Менестрелю захотелось сказать, насколько обидно ранят его подобные слова, что он не заслужил насмешек и готов быть лучше и полезнее, достаточно лишь намекнуть, и он всё сделает, но вдруг эльф увидел в глазах любимой войну и словно провалился в бездну дыма, огня и удушающей вони, исходящей от горящей плоти и чёрной маслянистой жидкости, растёкшейся по окровавленным стенам. Даэрон увидел орков и… кого-то ещё — существ, очень отдалённо напоминавших эльфов, грязных, обросших, в язвах и волдырях, с жёлтыми и чёрными редкими зубами, кричащих что-то гадкое, хохочущих над умирающими…
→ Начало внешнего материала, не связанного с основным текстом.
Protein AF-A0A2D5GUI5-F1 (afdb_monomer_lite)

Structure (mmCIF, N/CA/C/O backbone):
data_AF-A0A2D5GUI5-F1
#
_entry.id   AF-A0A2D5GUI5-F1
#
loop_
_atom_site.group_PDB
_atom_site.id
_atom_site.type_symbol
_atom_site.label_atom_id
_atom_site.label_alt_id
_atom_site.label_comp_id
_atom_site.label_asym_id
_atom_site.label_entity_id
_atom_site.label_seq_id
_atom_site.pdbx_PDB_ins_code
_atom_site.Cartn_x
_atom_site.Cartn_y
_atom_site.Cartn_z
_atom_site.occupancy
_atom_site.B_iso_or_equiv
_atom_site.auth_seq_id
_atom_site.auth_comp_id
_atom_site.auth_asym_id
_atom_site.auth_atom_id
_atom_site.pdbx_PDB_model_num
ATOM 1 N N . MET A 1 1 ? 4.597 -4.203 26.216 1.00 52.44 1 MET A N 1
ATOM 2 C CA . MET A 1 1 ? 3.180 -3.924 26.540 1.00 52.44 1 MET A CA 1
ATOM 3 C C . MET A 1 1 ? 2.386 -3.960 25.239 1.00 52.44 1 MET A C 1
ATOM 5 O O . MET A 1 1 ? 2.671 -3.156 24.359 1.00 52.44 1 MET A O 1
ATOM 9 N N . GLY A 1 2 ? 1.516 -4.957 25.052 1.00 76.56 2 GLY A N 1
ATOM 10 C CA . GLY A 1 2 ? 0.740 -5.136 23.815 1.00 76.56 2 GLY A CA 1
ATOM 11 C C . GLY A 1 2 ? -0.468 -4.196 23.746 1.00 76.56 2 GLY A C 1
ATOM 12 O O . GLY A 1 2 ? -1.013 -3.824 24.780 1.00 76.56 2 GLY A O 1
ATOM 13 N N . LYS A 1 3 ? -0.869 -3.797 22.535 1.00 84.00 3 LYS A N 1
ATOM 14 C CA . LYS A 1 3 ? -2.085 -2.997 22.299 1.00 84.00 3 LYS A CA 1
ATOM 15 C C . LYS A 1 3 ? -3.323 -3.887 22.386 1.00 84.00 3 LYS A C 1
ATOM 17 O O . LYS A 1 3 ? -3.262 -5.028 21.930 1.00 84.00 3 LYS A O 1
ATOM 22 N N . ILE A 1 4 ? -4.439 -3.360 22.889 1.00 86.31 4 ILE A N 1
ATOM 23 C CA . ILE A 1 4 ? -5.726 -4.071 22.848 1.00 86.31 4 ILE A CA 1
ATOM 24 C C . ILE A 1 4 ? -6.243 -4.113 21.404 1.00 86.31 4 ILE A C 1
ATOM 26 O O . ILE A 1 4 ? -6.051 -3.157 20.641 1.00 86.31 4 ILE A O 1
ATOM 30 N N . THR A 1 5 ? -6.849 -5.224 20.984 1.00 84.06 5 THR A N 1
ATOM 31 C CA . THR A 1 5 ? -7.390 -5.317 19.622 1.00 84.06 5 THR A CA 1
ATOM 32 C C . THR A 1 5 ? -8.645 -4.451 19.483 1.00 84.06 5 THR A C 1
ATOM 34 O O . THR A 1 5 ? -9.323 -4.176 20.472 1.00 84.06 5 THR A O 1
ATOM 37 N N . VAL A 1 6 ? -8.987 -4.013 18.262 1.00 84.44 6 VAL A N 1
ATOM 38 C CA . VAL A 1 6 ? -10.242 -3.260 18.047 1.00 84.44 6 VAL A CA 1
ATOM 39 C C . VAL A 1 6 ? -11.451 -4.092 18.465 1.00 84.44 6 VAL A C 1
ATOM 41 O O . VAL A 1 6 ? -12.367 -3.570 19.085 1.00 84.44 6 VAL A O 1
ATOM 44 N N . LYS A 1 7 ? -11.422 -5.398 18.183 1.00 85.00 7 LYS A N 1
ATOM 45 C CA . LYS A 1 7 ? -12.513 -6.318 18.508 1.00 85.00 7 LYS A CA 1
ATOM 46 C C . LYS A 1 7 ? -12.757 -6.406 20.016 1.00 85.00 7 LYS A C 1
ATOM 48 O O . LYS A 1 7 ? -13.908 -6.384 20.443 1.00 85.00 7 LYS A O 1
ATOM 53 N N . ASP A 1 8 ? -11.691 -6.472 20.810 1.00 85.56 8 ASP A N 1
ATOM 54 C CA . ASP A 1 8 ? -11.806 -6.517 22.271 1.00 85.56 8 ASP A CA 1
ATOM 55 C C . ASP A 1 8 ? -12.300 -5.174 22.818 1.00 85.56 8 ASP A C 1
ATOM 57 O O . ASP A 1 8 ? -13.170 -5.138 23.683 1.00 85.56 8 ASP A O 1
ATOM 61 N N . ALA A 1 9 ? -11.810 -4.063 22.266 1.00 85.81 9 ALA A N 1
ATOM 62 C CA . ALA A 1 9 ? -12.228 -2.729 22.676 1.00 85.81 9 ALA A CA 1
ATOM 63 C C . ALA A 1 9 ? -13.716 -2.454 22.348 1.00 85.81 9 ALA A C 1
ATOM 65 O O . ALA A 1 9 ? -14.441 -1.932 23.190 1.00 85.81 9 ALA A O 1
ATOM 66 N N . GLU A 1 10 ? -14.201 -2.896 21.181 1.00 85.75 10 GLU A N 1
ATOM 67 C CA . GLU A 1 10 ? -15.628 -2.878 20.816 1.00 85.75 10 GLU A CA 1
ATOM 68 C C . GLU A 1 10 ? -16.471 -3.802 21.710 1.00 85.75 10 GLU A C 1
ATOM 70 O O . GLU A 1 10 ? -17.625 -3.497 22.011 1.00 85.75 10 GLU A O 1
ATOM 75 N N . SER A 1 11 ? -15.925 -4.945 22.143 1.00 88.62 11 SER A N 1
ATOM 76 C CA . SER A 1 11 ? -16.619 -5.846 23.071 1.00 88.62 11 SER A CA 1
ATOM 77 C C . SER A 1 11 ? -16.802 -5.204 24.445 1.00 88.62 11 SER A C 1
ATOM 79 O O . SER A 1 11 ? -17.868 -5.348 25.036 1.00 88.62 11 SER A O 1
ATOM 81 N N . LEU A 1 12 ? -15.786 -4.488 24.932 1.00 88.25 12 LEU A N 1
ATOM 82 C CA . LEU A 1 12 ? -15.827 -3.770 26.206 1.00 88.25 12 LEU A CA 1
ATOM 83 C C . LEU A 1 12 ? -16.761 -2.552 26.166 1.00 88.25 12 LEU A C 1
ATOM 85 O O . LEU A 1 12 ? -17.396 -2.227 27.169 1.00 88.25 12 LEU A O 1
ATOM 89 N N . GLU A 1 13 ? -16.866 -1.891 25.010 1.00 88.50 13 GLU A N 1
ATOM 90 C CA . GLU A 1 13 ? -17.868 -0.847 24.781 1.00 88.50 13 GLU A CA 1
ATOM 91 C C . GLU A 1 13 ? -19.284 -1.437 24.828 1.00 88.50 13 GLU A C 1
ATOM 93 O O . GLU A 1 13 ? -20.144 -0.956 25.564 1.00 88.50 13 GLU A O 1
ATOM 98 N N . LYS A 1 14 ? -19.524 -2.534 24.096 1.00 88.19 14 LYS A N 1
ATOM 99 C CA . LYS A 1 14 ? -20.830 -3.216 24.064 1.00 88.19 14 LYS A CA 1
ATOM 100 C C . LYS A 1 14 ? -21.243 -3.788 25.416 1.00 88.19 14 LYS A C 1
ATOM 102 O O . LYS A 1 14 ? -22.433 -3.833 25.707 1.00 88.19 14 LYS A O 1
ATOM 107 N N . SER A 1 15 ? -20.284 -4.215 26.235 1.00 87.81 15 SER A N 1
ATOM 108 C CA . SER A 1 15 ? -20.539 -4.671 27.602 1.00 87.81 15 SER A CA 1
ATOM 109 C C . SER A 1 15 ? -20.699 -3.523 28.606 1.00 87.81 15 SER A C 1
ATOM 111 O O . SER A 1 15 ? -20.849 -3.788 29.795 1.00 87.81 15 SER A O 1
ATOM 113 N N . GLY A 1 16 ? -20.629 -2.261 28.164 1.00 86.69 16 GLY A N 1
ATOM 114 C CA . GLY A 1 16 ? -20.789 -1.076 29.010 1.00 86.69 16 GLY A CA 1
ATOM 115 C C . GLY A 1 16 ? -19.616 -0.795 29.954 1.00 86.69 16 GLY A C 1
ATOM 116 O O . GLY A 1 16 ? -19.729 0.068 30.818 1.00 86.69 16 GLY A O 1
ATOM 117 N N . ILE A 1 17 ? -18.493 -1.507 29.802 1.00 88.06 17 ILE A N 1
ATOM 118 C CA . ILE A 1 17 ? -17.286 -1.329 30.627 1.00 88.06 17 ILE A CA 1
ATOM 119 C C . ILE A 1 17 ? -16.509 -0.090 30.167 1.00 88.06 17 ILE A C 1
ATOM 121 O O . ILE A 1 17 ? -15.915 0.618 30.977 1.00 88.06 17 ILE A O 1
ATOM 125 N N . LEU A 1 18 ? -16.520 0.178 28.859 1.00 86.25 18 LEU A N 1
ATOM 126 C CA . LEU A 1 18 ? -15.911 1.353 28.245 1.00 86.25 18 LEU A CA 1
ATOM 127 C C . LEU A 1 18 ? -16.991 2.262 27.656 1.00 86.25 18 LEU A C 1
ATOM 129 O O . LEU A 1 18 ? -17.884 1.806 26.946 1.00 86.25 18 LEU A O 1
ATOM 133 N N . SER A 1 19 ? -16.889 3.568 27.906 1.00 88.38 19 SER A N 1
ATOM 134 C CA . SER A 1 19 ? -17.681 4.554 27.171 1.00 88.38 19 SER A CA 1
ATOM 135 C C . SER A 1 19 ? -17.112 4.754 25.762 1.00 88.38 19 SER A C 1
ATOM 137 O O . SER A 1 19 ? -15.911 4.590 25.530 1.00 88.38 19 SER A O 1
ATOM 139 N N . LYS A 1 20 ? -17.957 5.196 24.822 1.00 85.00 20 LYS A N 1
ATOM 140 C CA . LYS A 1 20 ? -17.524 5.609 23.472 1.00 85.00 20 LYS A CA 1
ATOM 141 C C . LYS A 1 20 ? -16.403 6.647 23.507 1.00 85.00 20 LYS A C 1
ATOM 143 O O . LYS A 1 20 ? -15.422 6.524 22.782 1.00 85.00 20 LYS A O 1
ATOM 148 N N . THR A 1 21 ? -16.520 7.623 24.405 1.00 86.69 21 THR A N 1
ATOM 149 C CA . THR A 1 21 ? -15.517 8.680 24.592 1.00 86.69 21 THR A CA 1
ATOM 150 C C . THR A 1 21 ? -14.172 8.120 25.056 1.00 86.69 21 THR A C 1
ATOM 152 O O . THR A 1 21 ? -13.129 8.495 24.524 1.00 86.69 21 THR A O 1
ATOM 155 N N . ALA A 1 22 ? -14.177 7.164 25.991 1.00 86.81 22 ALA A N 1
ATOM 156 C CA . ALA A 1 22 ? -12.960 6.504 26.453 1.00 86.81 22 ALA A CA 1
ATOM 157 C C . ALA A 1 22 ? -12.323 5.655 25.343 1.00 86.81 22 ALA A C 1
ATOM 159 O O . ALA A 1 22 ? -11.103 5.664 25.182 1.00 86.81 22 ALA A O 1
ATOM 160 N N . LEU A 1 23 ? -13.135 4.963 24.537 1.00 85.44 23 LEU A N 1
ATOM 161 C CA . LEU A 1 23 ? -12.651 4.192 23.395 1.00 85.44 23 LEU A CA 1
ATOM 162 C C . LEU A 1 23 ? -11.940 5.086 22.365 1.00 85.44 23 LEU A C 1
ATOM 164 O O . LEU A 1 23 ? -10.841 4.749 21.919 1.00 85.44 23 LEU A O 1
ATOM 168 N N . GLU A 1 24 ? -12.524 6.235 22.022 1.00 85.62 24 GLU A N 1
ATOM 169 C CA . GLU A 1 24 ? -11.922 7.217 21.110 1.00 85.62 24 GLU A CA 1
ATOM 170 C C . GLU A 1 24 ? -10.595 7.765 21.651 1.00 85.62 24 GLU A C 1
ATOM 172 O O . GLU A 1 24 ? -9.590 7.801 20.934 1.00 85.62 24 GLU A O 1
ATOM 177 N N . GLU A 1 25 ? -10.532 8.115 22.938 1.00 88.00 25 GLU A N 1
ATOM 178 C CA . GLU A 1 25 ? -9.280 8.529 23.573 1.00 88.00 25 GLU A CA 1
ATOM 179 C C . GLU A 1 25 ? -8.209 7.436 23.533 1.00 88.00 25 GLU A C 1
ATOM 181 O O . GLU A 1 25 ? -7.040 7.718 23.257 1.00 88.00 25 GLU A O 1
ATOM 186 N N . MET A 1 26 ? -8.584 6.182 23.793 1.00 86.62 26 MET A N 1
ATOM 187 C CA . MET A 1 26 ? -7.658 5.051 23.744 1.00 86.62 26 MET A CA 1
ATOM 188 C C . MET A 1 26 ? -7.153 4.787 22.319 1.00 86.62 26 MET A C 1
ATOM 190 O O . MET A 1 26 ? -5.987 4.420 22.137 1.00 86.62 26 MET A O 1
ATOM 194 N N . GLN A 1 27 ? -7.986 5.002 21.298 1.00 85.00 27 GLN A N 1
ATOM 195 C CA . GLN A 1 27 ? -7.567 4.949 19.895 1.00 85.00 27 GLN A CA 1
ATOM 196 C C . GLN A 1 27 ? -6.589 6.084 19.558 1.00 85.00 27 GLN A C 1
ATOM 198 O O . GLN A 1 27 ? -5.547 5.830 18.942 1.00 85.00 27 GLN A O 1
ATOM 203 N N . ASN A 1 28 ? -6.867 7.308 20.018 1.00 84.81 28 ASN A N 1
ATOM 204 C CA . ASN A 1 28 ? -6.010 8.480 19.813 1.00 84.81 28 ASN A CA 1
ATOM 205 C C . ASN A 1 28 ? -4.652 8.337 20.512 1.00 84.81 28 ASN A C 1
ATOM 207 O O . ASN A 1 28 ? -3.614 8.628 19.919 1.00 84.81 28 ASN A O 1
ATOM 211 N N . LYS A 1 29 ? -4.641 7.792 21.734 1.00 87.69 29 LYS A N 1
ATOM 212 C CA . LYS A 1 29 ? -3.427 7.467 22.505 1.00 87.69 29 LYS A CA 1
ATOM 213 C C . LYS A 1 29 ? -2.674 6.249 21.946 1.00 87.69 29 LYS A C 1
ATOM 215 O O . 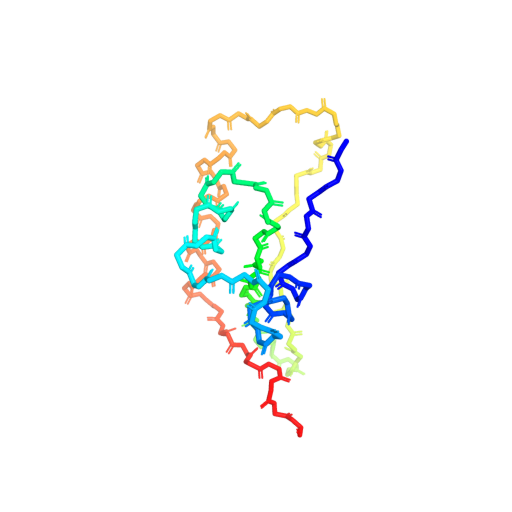LYS A 1 29 ? -1.611 5.893 22.447 1.00 87.69 29 LYS A O 1
ATOM 220 N N . GLY A 1 30 ? -3.202 5.592 20.908 1.00 83.19 30 GLY A N 1
ATOM 221 C CA . GLY A 1 30 ? -2.571 4.445 20.256 1.00 83.19 30 GLY A CA 1
ATOM 222 C C . GLY A 1 30 ? -2.538 3.174 21.109 1.00 83.19 30 GLY A C 1
ATOM 223 O O . GLY A 1 30 ? -1.741 2.278 20.806 1.00 83.19 30 GLY A O 1
ATOM 224 N N . LEU A 1 31 ? -3.387 3.109 22.142 1.00 85.94 31 LEU A N 1
ATOM 225 C CA . LEU A 1 31 ? -3.554 1.974 23.056 1.00 85.94 31 LEU A CA 1
ATOM 226 C C . LEU A 1 31 ? -4.392 0.858 22.421 1.00 85.94 31 LEU A C 1
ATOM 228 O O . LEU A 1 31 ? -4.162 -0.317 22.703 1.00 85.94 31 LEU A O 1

Видение растаяло, Даэрон в ужасе затряс головой.
— Нельзя, — сказала Лутиэн, вставая с шелковистой травы, — чтобы новая жизнь была в одних руках.
«Новая жизнь, — подумал менестрель, — почему ты говоришь не о наших совместных детях? Почему не видишь меня своим мужем, любимая?»
Принцесса, закружившись, словно под одной ей слышимую музыку, прислонилась спиной к дереву, погладила ствол, подняла глаза к темнеющему небу.
— На следующем пиру, — мечтательно произнесла дочь Майэ Мелиан, — я хочу танцевать только с тобой, под твою арфу, под твой голос. Но для этого тебе придётся придумать что-то, гармонирующее с мелодией моей души. Думай обо мне, когда обнимаешь гриф, когда ласкаешь струны.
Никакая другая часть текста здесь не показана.